For most of a decade I did about one marathon a year, with the exception of a possibly over-ambitious 2012. I trained to survive the distance but not really to manage my pace, and generally didn’t come close to hitting the time I’d need to qualify for an entry to Boston — sort of a universal benchmark for marathon performance. Boston is an old race, and a big one, and its organizers ration space on the race course by setting a minimum performance standard to apply for a registration. The closest I came was 3:14:30 on the 2015 Twin Cities Marathon, 9 and a half minutes too long for my age bracket.

Then I moved to LA, and started running with the Los Angeles Frontrunners. Social workouts are a huge improvement over solo, it turns out, and they come with a lot of peer pressure — the Frontrunners have many veterans of Boston, and conversation at group runs usually turns to upcoming race plans. I started choosing my annual marathons with an eye to course speed — net downhills, comfortable running surfaces — and training for speed and strength and pacing in a systematic way.

I ran the lovely gentle downhill course of the 2023 Mountains 2 [sic] Beach Marathon from Oxnard to Ventura, California, in 31 whole seconds less than the Boston threshold; and then that wasn’t enough to win a registration. A “Boston qualifying” time lets you apply to register, but then if more people apply than the race can accommodate, the organizers set a lower cutoff threshold for registration. In 2023 I needed to be about five minutes faster for that second cut.

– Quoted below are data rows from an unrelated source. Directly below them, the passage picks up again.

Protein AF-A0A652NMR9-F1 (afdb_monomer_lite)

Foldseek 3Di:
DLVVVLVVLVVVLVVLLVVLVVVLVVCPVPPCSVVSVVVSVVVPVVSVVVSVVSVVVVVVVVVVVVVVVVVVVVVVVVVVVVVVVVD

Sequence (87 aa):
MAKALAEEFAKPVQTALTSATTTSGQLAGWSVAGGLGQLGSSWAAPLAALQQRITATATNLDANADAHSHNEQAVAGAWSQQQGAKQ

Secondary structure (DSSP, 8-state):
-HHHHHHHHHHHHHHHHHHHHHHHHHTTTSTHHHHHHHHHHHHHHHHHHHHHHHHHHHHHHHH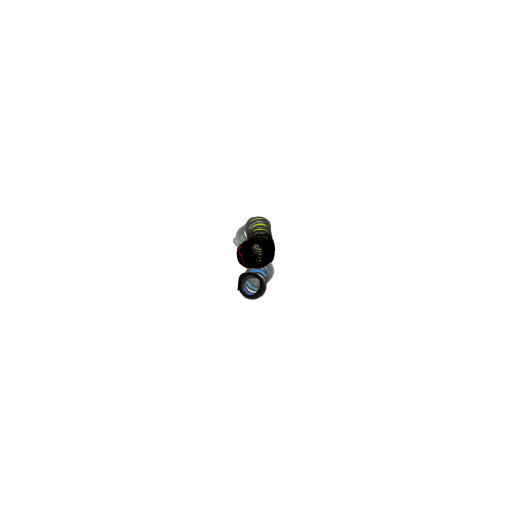HHHHHHHHHHHHHHHHHHHHHTT-

pLDDT: mean 77.16, std 8.53, range [51.62, 92.25]

Structure (mmCIF, N/CA/C/O backbone):
data_AF-A0A652NMR9-F1
#
_entry.id   AF-A0A652NMR9-F1
#
loop_
_atom_site.group_PDB
_atom_site.id
_atom_site.type_symbol
_atom_site.label_atom_id
_atom_site.label_alt_id
_atom_site.label_comp_id
_atom_site.label_asym_id
_atom_site.label_entity_id
_atom_site.label_seq_id
_atom_site.pdbx_PDB_ins_code
_atom_site.Cartn_x
_atom_site.Cartn_y
_atom_site.Cartn_z
_atom_site.occupancy
_atom_site.B_iso_or_equiv
_atom_site.auth_seq_id
_atom_site.auth_comp_id
_atom_site.auth_asym_id
_atom_site.auth_atom_id
_atom_site.pdbx_PDB_model_num
ATOM 1 N N . MET A 1 1 ? 12.750 2.505 -4.990 1.00 59.56 1 MET A N 1
ATOM 2 C CA . MET A 1 1 ? 12.331 3.654 -4.144 1.00 59.56 1 MET A CA 1
ATOM 3 C C . MET A 1 1 ? 10.863 3.564 -3.740 1.00 59.56 1 MET A C 1
ATOM 5 O O . MET A 1 1 ? 10.575 3.561 -2.554 1.00 59.56 1 MET A O 1
ATOM 9 N N . ALA A 1 2 ? 9.929 3.435 -4.683 1.00 56.97 2 ALA A N 1
ATOM 10 C CA . ALA A 1 2 ? 8.502 3.434 -4.356 1.00 56.97 2 ALA A CA 1
ATOM 11 C C . ALA A 1 2 ? 8.026 2.184 -3.581 1.00 56.97 2 ALA A C 1
ATOM 13 O O . ALA A 1 2 ? 7.187 2.306 -2.694 1.00 56.97 2 ALA A O 1
ATOM 14 N N . LYS A 1 3 ? 8.624 1.006 -3.823 1.00 63.06 3 LYS A N 1
ATOM 15 C CA . LYS A 1 3 ? 8.405 -0.194 -2.994 1.00 63.06 3 LYS A CA 1
ATOM 16 C C . LYS A 1 3 ? 8.843 0.004 -1.536 1.00 63.06 3 LYS A C 1
ATOM 18 O O . LYS A 1 3 ? 8.095 -0.342 -0.632 1.00 63.06 3 LYS A O 1
ATOM 23 N N . ALA A 1 4 ? 10.001 0.628 -1.315 1.00 70.88 4 ALA A N 1
ATOM 24 C CA . ALA A 1 4 ? 10.490 0.946 0.028 1.00 70.88 4 ALA A CA 1
ATOM 25 C C . ALA A 1 4 ? 9.549 1.922 0.755 1.00 70.88 4 ALA A C 1
ATOM 27 O O . ALA A 1 4 ? 9.231 1.711 1.916 1.00 70.88 4 ALA A O 1
ATOM 28 N N . LEU A 1 5 ? 9.013 2.919 0.042 1.00 66.25 5 LEU A N 1
ATOM 29 C CA . LEU A 1 5 ? 7.989 3.833 0.564 1.00 66.25 5 LEU A CA 1
ATOM 30 C C . LEU A 1 5 ? 6.681 3.108 0.928 1.00 66.25 5 LEU A C 1
ATOM 32 O O . LEU A 1 5 ? 6.061 3.421 1.941 1.00 66.25 5 LEU A O 1
ATOM 36 N N . ALA A 1 6 ? 6.260 2.126 0.124 1.00 65.69 6 ALA A N 1
ATOM 37 C CA . ALA A 1 6 ? 5.090 1.297 0.420 1.00 65.69 6 ALA A CA 1
ATOM 38 C C . ALA A 1 6 ? 5.294 0.442 1.683 1.00 65.69 6 ALA A C 1
ATOM 40 O O . ALA A 1 6 ? 4.406 0.362 2.532 1.00 65.69 6 ALA A O 1
ATOM 41 N N . GLU A 1 7 ? 6.471 -0.171 1.815 1.00 72.12 7 GLU A N 1
ATOM 42 C CA . GLU A 1 7 ? 6.863 -0.970 2.979 1.00 72.12 7 GLU A CA 1
ATOM 43 C C . GLU A 1 7 ? 6.996 -0.102 4.243 1.00 72.12 7 GLU A C 1
ATOM 45 O O . GLU A 1 7 ? 6.504 -0.488 5.306 1.00 72.12 7 GLU A O 1
ATOM 50 N N . GLU A 1 8 ? 7.561 1.104 4.124 1.00 78.19 8 GLU A N 1
ATOM 51 C CA . GLU A 1 8 ? 7.642 2.083 5.214 1.00 78.19 8 GLU A CA 1
ATOM 52 C C . GLU A 1 8 ? 6.264 2.548 5.690 1.00 78.19 8 GLU A C 1
ATOM 54 O O . GLU A 1 8 ? 6.070 2.703 6.894 1.00 78.19 8 GLU A O 1
ATOM 59 N N . PHE A 1 9 ? 5.291 2.736 4.790 1.00 76.00 9 PHE A N 1
ATOM 60 C CA . PHE A 1 9 ? 3.939 3.183 5.154 1.00 76.00 9 PHE A CA 1
ATOM 61 C C . PHE A 1 9 ? 3.050 2.080 5.739 1.00 76.00 9 PHE A C 1
ATOM 63 O O . PHE A 1 9 ? 2.131 2.382 6.506 1.00 76.00 9 PHE A O 1
ATOM 70 N N . ALA A 1 10 ? 3.313 0.808 5.430 1.00 75.75 10 ALA A N 1
ATOM 71 C CA . ALA A 1 10 ? 2.486 -0.304 5.898 1.00 75.75 10 ALA A CA 1
ATOM 72 C C . ALA A 1 10 ? 2.446 -0.396 7.434 1.00 75.75 10 ALA A C 1
ATOM 74 O O . ALA A 1 10 ? 1.376 -0.521 8.038 1.00 75.75 10 ALA A O 1
ATOM 75 N N . LYS A 1 11 ? 3.608 -0.277 8.086 1.00 79.81 11 LYS A N 1
ATOM 76 C CA . LYS A 1 11 ? 3.738 -0.439 9.542 1.00 79.81 11 LYS A CA 1
ATOM 77 C C . LYS A 1 11 ? 3.060 0.695 10.344 1.00 79.81 11 LYS A C 1
ATOM 79 O O . LYS A 1 11 ? 2.312 0.378 11.274 1.00 79.81 11 LYS A O 1
ATOM 84 N N . PRO A 1 12 ? 3.229 1.990 10.004 1.00 78.44 12 PRO A N 1
ATOM 85 C CA . PRO A 1 12 ? 2.480 3.092 10.609 1.00 78.44 12 PRO A CA 1
ATOM 86 C C . PRO A 1 12 ? 0.963 2.969 10.438 1.00 78.44 12 PRO A C 1
ATOM 88 O O . PRO A 1 12 ? 0.232 3.166 11.407 1.00 78.44 12 PRO A O 1
ATOM 91 N N . VAL A 1 13 ? 0.481 2.592 9.245 1.00 77.25 13 VAL A N 1
ATOM 92 C CA . VAL A 1 13 ? -0.960 2.414 8.978 1.00 77.25 13 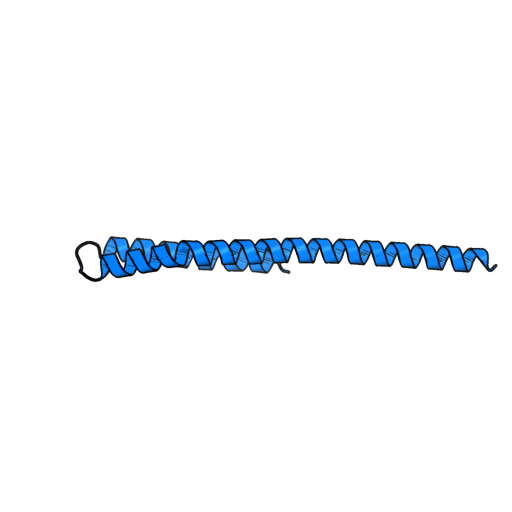VAL A CA 1
ATOM 93 C C . VAL A 1 13 ? -1.545 1.310 9.855 1.00 77.25 13 VAL A C 1
ATOM 95 O O . VAL A 1 13 ? -2.567 1.508 10.515 1.00 77.25 13 VAL A O 1
ATOM 98 N N . GLN A 1 14 ? -0.866 0.165 9.926 1.00 79.31 14 GLN A N 1
ATOM 99 C CA . GLN A 1 14 ? -1.305 -0.945 10.765 1.00 79.31 14 GLN A CA 1
ATOM 100 C C . GLN A 1 14 ? -1.275 -0.586 12.258 1.00 79.31 14 GLN A C 1
ATOM 102 O O . GLN A 1 14 ? -2.178 -0.968 13.006 1.00 79.31 14 GLN A O 1
ATOM 107 N N . THR A 1 15 ? -0.280 0.198 12.684 1.00 82.50 15 THR A N 1
ATOM 108 C CA . THR A 1 15 ? -0.171 0.701 14.062 1.00 82.50 15 THR A CA 1
ATOM 109 C C . THR A 1 15 ? -1.335 1.627 14.400 1.00 82.50 15 THR A C 1
ATOM 111 O O . THR A 1 15 ? -1.954 1.467 15.448 1.00 82.50 15 THR A O 1
ATOM 114 N N . ALA A 1 16 ? -1.685 2.557 13.508 1.00 75.00 16 ALA A N 1
ATOM 115 C CA . ALA A 1 16 ? -2.793 3.485 13.713 1.00 75.00 16 ALA A CA 1
ATOM 116 C C . ALA A 1 16 ? -4.139 2.752 13.857 1.00 75.00 16 ALA A C 1
ATOM 118 O O . ALA A 1 16 ? -4.887 3.019 14.797 1.00 75.00 16 ALA A O 1
ATOM 119 N N . LEU A 1 17 ? -4.413 1.779 12.981 1.00 74.12 17 LEU A N 1
ATOM 120 C CA . LEU A 1 17 ? -5.633 0.964 13.040 1.00 74.12 17 LEU A CA 1
ATOM 121 C C . LEU A 1 17 ? -5.703 0.112 14.312 1.00 74.12 17 LEU A C 1
ATOM 123 O O . LEU A 1 17 ? -6.749 0.044 14.964 1.00 74.12 17 LEU A O 1
ATOM 127 N N . THR A 1 18 ? -4.580 -0.498 14.695 1.00 80.56 18 THR A N 1
ATOM 128 C CA . THR A 1 18 ? -4.491 -1.309 15.915 1.00 80.56 18 THR A CA 1
ATOM 129 C C . THR A 1 18 ? -4.720 -0.449 17.156 1.00 80.56 18 THR A C 1
ATOM 131 O O . THR A 1 18 ? -5.546 -0.796 17.995 1.00 80.56 18 THR A O 1
ATOM 134 N N . SER A 1 19 ? -4.058 0.706 17.257 1.00 77.19 19 SER A N 1
ATOM 135 C CA . SER A 1 19 ? -4.213 1.632 18.385 1.00 77.19 19 SER A CA 1
ATOM 136 C C . SER A 1 19 ? -5.634 2.175 18.500 1.00 77.19 19 SER A C 1
ATOM 138 O O . SER A 1 19 ? -6.170 2.231 19.606 1.00 77.19 19 SER A O 1
ATOM 140 N N . ALA A 1 20 ? -6.272 2.526 17.379 1.00 68.38 20 ALA A N 1
ATOM 141 C CA . ALA A 1 20 ? -7.665 2.968 17.370 1.00 68.38 20 ALA A CA 1
ATOM 142 C C . ALA A 1 20 ? -8.612 1.868 17.881 1.00 68.38 20 ALA A C 1
ATOM 144 O O . ALA A 1 20 ? -9.467 2.131 18.728 1.00 68.38 20 ALA A O 1
ATOM 145 N N . THR A 1 21 ? -8.410 0.627 17.428 1.00 71.94 21 THR A N 1
ATOM 146 C CA . THR A 1 21 ? -9.214 -0.533 17.844 1.00 71.94 21 THR A CA 1
ATOM 147 C C . THR A 1 21 ? -9.026 -0.842 19.331 1.00 71.94 21 THR A C 1
ATOM 149 O O . THR A 1 21 ? -10.005 -0.948 20.069 1.00 71.94 21 THR A O 1
ATOM 152 N N . THR A 1 22 ? -7.777 -0.922 19.798 1.00 78.88 22 THR A N 1
ATOM 153 C CA . THR A 1 22 ? -7.445 -1.187 21.207 1.00 78.88 22 THR A CA 1
ATOM 154 C C . THR A 1 22 ? -8.004 -0.105 22.126 1.00 78.88 22 THR A C 1
ATOM 156 O O . THR A 1 22 ? -8.635 -0.423 23.130 1.00 78.88 22 THR A O 1
ATOM 159 N N . THR A 1 23 ? -7.830 1.169 21.765 1.00 71.06 23 THR A N 1
ATOM 160 C CA . THR A 1 23 ? -8.325 2.300 22.563 1.00 71.06 23 THR A CA 1
ATOM 161 C C . THR A 1 23 ? -9.853 2.301 22.632 1.00 71.06 23 THR A C 1
ATOM 163 O O . THR A 1 23 ? -10.420 2.507 23.701 1.00 71.06 23 THR A O 1
ATOM 166 N N . SER A 1 24 ? -10.537 2.009 21.519 1.00 67.44 24 SER A N 1
ATOM 167 C CA . SER A 1 24 ? -11.997 1.856 21.509 1.00 67.44 24 SER A CA 1
ATOM 168 C C . SER A 1 24 ? -12.460 0.716 22.428 1.00 67.44 24 SER A C 1
ATOM 170 O O . SER A 1 24 ? -13.399 0.909 23.200 1.00 67.44 24 SER A O 1
ATOM 172 N N . GLY A 1 25 ? -11.764 -0.428 22.419 1.00 69.50 25 GLY A N 1
ATOM 173 C CA . GLY A 1 25 ? -12.054 -1.560 23.306 1.00 69.50 25 GLY A CA 1
ATOM 174 C C . GLY A 1 25 ? -11.813 -1.259 24.789 1.00 69.50 25 GLY A C 1
ATOM 175 O O . GLY A 1 25 ? -12.634 -1.619 25.627 1.00 69.50 25 GLY A O 1
ATOM 176 N N . GLN A 1 26 ? -10.731 -0.549 25.123 1.00 76.12 26 GLN A N 1
ATOM 177 C CA . GLN A 1 26 ? -10.420 -0.138 26.501 1.00 76.12 26 GLN A CA 1
ATOM 178 C C . GLN A 1 26 ? -11.418 0.875 27.065 1.00 76.12 26 GLN A C 1
ATOM 180 O O . GLN A 1 26 ? -11.639 0.919 28.272 1.00 76.12 26 GLN A O 1
ATOM 185 N N . LEU A 1 27 ? -12.020 1.688 26.199 1.00 70.81 27 LEU A N 1
ATOM 186 C CA . LEU A 1 27 ? -13.012 2.682 26.592 1.00 70.81 27 LEU A CA 1
ATOM 187 C C . LEU A 1 27 ? -14.440 2.120 26.605 1.00 70.81 27 LEU A C 1
ATOM 189 O O . LEU A 1 27 ? -15.359 2.850 26.970 1.00 70.81 27 LEU A O 1
ATOM 193 N N . ALA A 1 28 ? -14.657 0.853 26.234 1.00 66.56 28 ALA A N 1
ATOM 194 C CA . ALA A 1 28 ? -15.982 0.235 26.222 1.00 66.56 28 ALA A CA 1
ATOM 195 C C . ALA A 1 28 ? -16.717 0.456 27.561 1.00 66.56 28 ALA A C 1
ATOM 197 O O . ALA A 1 28 ? -16.206 0.138 28.632 1.00 66.56 28 ALA A O 1
ATOM 198 N N . GLY A 1 29 ? -17.914 1.052 27.495 1.00 66.75 29 GLY A N 1
ATOM 199 C CA . GLY A 1 29 ? -18.686 1.495 28.667 1.00 66.75 29 GLY A CA 1
ATOM 200 C C . GLY A 1 29 ? -18.642 3.006 28.931 1.00 66.75 29 GLY A C 1
ATOM 201 O O . GLY A 1 29 ? -19.470 3.514 29.682 1.00 66.75 29 GLY A O 1
ATOM 202 N N . TRP A 1 30 ? -17.748 3.744 28.269 1.00 70.88 30 TRP A N 1
ATOM 203 C CA . TRP A 1 30 ? -17.694 5.207 28.288 1.00 70.88 30 TRP A CA 1
ATOM 204 C C . TRP A 1 30 ? -18.370 5.774 27.034 1.00 70.88 30 TRP A C 1
ATOM 206 O O . TRP A 1 30 ? -18.220 5.233 25.938 1.00 70.88 30 TRP A O 1
ATOM 216 N N . SER A 1 31 ? -19.080 6.899 27.164 1.00 73.69 31 SER A N 1
ATOM 217 C CA . SER A 1 31 ? -19.848 7.520 26.066 1.00 73.69 31 SER A CA 1
ATOM 218 C C . SER A 1 31 ? -19.011 7.854 24.817 1.00 73.69 31 SER A C 1
ATOM 220 O O . SER A 1 31 ? -19.541 7.897 23.711 1.00 73.69 31 SER A O 1
ATOM 222 N N . VAL A 1 32 ? -17.695 8.036 24.974 1.00 71.06 32 VAL A N 1
ATOM 223 C CA . VAL A 1 32 ? -16.732 8.333 23.897 1.00 71.06 32 VAL A CA 1
ATOM 224 C C . VAL A 1 32 ? -16.305 7.098 23.086 1.00 71.06 32 VAL A C 1
ATOM 226 O O . VAL A 1 32 ? -15.872 7.238 21.941 1.00 71.06 32 VAL A O 1
ATOM 229 N N . ALA A 1 33 ? -16.454 5.883 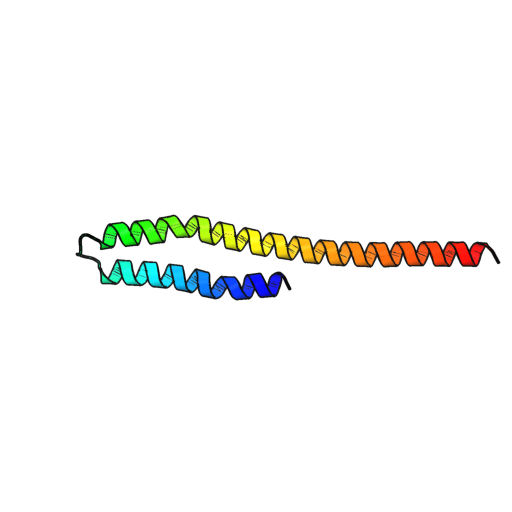23.620 1.00 71.12 33 ALA A N 1
ATOM 230 C CA . ALA A 1 33 ? -15.929 4.666 22.994 1.00 71.12 33 ALA A CA 1
ATOM 231 C C . ALA A 1 33 ? -16.554 4.358 21.630 1.00 71.12 33 ALA A C 1
ATOM 233 O O . ALA A 1 33 ? -15.847 3.959 20.703 1.00 71.12 33 ALA A O 1
ATOM 234 N N . GLY A 1 34 ? -17.864 4.598 21.498 1.00 70.62 34 GLY A N 1
ATOM 235 C CA . GLY A 1 34 ? -18.582 4.448 20.233 1.00 70.62 34 GLY A CA 1
ATOM 236 C C . GLY A 1 34 ? -18.084 5.428 19.170 1.00 70.62 34 GLY A C 1
ATOM 237 O O . GLY A 1 34 ? -17.819 5.025 18.041 1.00 70.62 34 GLY A O 1
ATOM 238 N N . GLY A 1 35 ? -17.858 6.693 19.548 1.00 75.56 35 GLY A N 1
ATOM 239 C CA . GLY A 1 35 ? -17.324 7.719 18.646 1.00 75.56 35 GLY A CA 1
ATOM 240 C C . GLY A 1 35 ? -15.900 7.415 18.173 1.00 75.56 35 GLY A C 1
ATOM 241 O O . GLY A 1 35 ? -15.605 7.549 16.988 1.00 75.56 35 GLY A O 1
ATOM 242 N N . LEU A 1 36 ? -15.031 6.933 19.067 1.00 71.56 36 LEU A N 1
ATOM 243 C CA . LEU A 1 36 ? -13.671 6.512 18.707 1.00 71.56 36 LEU A CA 1
ATOM 244 C C . LEU A 1 36 ? -13.650 5.244 17.850 1.00 71.56 36 LEU A C 1
ATOM 246 O O . LEU A 1 36 ? -12.866 5.166 16.907 1.00 71.56 36 LEU A O 1
ATOM 250 N N . GLY A 1 37 ? -14.524 4.275 18.131 1.00 72.12 37 GLY A N 1
ATOM 251 C CA . GLY A 1 37 ? -14.669 3.077 17.301 1.00 72.12 37 GLY A CA 1
ATOM 252 C C . GLY A 1 37 ? -15.161 3.411 15.892 1.00 72.12 37 GLY A C 1
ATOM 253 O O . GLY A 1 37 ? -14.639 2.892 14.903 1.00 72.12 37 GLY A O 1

I came back around the next June, for the Light at the End of the Tunnel Marathon, on a rails-to-trails path through Snoqualmie Pass above Seattle, Washington — green and cool in the shadow of the Cascades, and a nice gentle downhill grade. That, and my training, got me to 3:02:21, fast enough to survive the second-round cut when I applied for Boston in the fall.

On the course for the 2024 Light at the End of the Tunnel Marathon in Snoqualmie Pass.

Training up for a marathon run in late April was going to be challenging anyway — who wants to start workout runs in December? — and between the natural and political disasters of this spring, I did not turn in the my best preparatory performance, by a fairly long shot.

The Boston course, through a series of small New England towns to downtown Boston, turns out to be very pretty but sort of brutal. It starts with a long descent that makes an over-fast start feel like no effort, then transitions to gentle but relentless rolling hills cresting to a big climb at “Heartbreak Hill” around mile 21. And it’s all on pavement; I trained on much tougher topology in Griffith Park in Los Angeles, but almost all of it nice soft trails. So by the top of that last big climb my legs were dead and I didn’t have much left to give. I walked a fair chunk of the home stretch — though I did manage to save enough effort for a jog on the final mile, and my finish time was far from my worst-ever. (Though also, this was the first event in a while where I’ve been in the slower 50% of my age bracket!)

I’m happy I did it, though. The course was lined with cheering crowds truly the whole way, a level of community support I’ve hardly ever seen. (Maybe in the Twin Cities?) And Boston is convenient for family — Mom and Dad drove up from Lancaster County, and my brother and sister-in-law drove in from the suburbs with my nephews, and of course C flew out to almost literally catch me at the finish.

With the folks and C and a foam finger acquired from … somewhere

Once you’re in shape to run the distance, running a marathon is mostly about pace management, knowing what effort you can give and metering it out. That’s more or less what I’ve ended up doing with my preparation for Boston 2025; the result is far from my best marathon performance, good enough as a race experience. The real work, and the accomplishment, was getting to the start line.